• **ASSIGNMENT**: Select all lines in the records that include "backbone".

** SUPPLIED ENTRIES follows **

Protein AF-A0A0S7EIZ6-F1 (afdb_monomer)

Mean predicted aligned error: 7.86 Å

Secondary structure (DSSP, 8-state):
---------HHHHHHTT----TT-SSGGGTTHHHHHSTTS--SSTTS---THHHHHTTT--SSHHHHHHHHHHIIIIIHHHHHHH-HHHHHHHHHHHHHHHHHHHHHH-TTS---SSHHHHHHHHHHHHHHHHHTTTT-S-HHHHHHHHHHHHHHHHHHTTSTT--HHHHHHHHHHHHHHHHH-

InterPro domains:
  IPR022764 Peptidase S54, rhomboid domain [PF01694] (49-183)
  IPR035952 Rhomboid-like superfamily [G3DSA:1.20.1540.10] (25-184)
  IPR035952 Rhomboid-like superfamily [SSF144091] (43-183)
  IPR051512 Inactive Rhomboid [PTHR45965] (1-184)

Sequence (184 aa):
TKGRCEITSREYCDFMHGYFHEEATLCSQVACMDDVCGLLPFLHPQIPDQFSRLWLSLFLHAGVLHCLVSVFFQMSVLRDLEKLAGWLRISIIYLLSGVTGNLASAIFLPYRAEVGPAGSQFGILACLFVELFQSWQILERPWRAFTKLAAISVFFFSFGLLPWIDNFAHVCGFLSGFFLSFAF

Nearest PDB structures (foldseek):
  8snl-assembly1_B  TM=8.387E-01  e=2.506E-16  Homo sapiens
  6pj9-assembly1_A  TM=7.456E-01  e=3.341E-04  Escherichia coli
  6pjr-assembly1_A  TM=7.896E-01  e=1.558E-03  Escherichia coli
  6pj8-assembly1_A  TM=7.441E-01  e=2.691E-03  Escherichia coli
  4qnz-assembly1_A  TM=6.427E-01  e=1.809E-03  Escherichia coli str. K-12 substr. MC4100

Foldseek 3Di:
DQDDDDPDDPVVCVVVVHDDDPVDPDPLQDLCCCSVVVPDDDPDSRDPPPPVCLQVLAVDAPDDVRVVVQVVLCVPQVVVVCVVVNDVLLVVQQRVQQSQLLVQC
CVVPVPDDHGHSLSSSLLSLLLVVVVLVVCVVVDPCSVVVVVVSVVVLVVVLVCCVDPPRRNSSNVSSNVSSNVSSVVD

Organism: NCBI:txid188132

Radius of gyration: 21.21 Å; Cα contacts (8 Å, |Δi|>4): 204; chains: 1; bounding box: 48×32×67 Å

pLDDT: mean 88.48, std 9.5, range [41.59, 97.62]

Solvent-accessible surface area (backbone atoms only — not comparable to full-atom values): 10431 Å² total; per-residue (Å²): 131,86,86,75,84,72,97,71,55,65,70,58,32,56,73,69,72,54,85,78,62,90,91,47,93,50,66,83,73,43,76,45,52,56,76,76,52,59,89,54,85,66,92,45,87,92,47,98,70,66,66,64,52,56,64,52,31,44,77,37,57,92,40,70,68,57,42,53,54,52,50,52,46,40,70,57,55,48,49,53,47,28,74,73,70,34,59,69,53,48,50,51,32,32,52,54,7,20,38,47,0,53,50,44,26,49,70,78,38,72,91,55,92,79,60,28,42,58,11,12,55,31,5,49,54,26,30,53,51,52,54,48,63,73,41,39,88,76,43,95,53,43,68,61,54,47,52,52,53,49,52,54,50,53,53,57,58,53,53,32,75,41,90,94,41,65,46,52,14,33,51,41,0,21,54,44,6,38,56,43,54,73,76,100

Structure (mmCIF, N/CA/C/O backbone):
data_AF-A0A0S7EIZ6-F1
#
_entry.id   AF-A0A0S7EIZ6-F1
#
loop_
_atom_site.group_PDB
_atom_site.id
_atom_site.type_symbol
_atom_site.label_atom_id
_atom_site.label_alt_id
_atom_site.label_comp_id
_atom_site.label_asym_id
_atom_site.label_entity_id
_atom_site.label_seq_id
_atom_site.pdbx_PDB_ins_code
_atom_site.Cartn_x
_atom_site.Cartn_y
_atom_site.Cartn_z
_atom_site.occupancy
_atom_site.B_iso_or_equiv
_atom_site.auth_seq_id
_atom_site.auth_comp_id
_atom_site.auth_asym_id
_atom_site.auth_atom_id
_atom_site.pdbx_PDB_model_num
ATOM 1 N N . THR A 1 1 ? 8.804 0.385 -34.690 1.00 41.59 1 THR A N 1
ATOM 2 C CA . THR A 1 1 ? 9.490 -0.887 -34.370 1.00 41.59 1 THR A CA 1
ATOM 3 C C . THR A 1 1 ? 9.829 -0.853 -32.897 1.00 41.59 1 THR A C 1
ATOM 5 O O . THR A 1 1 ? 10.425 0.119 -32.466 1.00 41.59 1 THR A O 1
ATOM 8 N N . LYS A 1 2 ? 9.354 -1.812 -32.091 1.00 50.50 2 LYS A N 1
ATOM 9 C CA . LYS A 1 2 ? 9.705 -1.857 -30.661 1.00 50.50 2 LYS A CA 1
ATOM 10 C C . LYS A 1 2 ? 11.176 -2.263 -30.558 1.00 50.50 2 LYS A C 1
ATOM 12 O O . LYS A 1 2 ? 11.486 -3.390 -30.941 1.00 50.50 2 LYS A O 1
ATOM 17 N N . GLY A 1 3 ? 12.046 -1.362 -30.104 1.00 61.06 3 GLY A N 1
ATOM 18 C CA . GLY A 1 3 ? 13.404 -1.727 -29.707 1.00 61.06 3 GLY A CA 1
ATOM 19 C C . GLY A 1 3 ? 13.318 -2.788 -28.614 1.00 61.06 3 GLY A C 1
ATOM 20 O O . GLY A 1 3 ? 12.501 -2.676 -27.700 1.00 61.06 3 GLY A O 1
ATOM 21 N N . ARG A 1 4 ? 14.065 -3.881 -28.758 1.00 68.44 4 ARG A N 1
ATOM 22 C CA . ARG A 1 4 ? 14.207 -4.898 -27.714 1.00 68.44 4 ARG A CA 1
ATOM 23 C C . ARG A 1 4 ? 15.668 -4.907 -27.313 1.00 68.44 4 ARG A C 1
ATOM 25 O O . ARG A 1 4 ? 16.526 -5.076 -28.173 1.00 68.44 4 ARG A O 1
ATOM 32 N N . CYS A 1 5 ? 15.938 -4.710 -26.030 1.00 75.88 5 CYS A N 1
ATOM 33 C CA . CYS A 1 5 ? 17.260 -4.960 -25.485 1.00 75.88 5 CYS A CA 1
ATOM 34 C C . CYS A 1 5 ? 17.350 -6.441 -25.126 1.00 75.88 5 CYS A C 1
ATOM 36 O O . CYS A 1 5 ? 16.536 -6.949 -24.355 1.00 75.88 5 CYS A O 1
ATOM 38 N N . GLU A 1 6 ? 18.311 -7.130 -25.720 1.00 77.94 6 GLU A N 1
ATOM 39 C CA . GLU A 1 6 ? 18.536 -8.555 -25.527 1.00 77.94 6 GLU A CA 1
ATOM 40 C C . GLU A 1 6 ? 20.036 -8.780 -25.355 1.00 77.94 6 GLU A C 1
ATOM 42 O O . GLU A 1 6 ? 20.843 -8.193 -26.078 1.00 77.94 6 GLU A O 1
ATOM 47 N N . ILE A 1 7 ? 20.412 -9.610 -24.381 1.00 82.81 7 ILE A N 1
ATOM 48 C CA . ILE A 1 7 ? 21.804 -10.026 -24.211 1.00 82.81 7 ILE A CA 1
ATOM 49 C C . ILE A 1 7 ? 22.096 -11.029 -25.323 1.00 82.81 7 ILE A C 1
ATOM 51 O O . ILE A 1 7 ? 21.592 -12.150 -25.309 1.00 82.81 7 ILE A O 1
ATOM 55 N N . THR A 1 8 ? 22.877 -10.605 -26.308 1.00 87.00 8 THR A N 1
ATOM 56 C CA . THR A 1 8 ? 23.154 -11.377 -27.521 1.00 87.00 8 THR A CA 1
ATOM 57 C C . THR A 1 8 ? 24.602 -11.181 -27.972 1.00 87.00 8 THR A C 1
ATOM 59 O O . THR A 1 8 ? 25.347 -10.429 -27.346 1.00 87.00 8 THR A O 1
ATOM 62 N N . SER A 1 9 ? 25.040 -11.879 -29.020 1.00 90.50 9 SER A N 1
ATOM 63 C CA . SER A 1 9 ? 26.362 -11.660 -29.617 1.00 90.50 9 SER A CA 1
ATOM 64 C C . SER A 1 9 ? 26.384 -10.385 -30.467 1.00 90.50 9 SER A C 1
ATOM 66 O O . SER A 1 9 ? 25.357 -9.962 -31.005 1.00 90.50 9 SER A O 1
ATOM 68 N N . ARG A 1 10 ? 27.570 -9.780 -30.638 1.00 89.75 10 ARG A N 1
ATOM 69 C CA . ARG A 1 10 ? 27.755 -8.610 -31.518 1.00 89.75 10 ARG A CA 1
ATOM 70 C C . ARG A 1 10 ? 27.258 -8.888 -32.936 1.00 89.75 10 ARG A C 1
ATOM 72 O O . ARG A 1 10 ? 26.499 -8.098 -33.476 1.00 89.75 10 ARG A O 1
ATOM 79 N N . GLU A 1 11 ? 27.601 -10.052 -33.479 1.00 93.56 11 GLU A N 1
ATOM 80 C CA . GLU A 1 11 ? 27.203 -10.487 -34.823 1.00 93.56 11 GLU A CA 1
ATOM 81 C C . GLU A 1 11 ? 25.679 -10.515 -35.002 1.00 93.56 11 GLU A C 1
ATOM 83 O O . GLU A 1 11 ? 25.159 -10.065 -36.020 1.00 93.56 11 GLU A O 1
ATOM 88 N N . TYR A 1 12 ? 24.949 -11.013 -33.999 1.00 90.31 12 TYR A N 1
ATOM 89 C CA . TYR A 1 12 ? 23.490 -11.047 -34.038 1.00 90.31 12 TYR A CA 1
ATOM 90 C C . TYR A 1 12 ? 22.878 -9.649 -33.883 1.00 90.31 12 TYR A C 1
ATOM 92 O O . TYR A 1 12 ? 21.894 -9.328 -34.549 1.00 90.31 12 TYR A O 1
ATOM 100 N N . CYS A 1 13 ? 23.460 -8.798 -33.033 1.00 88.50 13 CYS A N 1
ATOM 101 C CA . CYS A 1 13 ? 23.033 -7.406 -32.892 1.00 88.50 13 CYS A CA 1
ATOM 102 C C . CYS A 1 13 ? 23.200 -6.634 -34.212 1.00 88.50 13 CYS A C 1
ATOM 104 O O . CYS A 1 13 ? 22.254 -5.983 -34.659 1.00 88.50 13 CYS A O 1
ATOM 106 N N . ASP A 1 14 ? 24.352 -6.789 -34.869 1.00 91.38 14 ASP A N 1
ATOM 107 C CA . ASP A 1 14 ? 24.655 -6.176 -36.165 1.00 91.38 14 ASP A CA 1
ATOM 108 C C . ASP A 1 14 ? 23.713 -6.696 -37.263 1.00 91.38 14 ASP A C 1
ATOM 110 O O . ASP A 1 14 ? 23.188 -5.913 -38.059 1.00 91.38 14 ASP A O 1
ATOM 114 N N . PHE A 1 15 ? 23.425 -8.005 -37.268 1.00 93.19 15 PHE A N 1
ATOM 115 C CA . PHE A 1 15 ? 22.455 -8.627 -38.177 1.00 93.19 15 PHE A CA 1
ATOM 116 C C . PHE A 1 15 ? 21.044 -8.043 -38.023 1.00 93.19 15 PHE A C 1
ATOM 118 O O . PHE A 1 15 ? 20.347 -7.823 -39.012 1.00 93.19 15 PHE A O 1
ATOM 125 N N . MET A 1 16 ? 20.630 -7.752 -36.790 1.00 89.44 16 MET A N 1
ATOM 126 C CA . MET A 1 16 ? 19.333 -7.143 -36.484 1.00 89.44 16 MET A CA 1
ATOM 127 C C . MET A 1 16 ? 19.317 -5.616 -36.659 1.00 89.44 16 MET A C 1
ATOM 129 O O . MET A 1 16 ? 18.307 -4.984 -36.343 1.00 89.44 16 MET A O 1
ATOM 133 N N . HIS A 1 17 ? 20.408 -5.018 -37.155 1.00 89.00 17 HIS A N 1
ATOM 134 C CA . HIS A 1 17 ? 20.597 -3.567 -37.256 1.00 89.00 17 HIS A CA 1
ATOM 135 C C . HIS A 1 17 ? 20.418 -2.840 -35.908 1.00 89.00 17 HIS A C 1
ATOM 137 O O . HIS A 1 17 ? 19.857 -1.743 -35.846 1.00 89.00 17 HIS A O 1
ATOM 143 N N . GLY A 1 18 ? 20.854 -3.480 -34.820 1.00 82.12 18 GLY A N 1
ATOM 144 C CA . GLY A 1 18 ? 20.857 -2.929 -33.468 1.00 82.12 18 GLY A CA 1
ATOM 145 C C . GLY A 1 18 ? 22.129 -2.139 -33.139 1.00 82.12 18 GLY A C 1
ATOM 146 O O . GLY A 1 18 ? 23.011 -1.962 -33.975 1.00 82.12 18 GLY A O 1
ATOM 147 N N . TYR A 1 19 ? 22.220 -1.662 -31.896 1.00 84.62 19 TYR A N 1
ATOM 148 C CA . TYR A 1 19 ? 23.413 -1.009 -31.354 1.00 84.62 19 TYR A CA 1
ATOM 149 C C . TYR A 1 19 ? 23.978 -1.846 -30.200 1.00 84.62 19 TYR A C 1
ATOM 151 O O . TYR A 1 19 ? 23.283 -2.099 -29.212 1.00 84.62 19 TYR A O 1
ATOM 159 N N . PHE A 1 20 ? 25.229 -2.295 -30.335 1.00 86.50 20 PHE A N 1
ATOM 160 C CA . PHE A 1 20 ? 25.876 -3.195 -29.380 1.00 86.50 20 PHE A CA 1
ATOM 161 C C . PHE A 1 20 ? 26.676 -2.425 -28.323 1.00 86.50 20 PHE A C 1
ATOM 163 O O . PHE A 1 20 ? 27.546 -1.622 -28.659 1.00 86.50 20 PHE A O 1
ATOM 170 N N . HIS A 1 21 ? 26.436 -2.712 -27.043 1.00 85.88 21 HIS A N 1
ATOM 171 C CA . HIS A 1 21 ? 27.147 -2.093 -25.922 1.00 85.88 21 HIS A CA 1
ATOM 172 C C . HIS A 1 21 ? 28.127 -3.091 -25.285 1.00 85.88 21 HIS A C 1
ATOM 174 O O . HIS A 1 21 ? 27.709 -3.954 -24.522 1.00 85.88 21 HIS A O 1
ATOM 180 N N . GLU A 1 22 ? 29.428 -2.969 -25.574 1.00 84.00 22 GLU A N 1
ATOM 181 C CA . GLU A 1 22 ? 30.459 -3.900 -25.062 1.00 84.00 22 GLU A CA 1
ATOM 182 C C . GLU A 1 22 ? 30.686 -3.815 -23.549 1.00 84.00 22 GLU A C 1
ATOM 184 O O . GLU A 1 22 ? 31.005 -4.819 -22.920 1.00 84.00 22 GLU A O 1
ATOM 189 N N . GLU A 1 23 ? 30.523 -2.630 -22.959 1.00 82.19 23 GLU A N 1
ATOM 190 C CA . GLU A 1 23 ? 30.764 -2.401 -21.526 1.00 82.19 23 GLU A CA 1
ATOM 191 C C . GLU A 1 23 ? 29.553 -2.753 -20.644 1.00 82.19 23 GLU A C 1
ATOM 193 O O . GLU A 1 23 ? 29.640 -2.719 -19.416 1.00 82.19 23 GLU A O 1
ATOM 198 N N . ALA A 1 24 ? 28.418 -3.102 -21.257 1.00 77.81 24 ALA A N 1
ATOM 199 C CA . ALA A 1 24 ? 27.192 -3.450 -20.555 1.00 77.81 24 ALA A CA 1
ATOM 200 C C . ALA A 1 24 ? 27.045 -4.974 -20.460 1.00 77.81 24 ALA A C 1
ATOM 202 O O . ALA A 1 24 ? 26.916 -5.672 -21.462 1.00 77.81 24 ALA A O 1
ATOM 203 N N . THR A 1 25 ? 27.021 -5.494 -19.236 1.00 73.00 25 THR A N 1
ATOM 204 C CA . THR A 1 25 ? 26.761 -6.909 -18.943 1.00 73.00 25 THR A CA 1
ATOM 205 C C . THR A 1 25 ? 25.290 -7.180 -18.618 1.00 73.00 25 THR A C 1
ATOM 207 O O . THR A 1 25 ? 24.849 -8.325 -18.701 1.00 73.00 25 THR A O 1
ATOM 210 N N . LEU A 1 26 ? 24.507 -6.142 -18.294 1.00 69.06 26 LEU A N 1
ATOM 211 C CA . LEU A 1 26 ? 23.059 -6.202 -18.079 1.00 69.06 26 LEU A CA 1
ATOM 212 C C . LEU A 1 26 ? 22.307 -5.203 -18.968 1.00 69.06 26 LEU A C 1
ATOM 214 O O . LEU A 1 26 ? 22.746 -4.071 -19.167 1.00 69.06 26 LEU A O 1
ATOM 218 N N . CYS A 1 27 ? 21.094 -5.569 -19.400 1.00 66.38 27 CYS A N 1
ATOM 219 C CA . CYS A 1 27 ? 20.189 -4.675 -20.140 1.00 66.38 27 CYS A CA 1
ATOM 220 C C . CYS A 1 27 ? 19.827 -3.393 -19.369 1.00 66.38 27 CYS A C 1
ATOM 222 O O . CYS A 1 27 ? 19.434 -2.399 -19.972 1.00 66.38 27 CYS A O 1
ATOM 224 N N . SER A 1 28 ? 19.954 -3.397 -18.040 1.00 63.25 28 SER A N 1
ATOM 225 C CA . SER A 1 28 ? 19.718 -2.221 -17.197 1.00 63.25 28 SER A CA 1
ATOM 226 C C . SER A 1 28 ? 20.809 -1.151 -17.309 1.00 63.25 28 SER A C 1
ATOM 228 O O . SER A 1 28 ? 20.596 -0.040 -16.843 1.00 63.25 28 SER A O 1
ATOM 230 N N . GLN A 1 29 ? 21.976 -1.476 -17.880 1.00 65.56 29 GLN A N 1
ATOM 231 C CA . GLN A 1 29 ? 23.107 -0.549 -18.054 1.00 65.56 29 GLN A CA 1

** End of SUPPLIED ENTRIES **

• **RESPONSE BOX**:
Solvent-accessible surface area (backbone atoms only — not comparable to full-atom values): 10431 Å² total; per-residue (Å²): 131,86,86,75,84,72,97,71,55,65,70,58,32,56,73,69,72,54,85,78,62,90,91,47,93,50,66,83,73,43,76,45,52,56,76,76,52,59,89,54,85,66,92,45,87,92,47,98,70,66,66,64,52,56,64,52,31,44,77,37,57,92,40,70,68,57,42,53,54,52,50,52,46,40,70,57,55,48,49,53,47,28,74,73,70,34,59,69,53,48,50,51,32,32,52,54,7,20,38,47,0,53,50,44,26,49,70,78,38,72,91,55,92,79,60,28,42,58,11,12,55,31,5,49,54,26,30,53,51,52,54,48,63,73,41,39,88,76,43,95,53,43,68,61,54,47,52,52,53,49,52,54,50,53,53,57,58,53,53,32,75,41,90,94,41,65,46,52,14,33,51,41,0,21,54,44,6,38,56,43,54,73,76,100
Structure (mmCIF, N/CA/C/O backbone):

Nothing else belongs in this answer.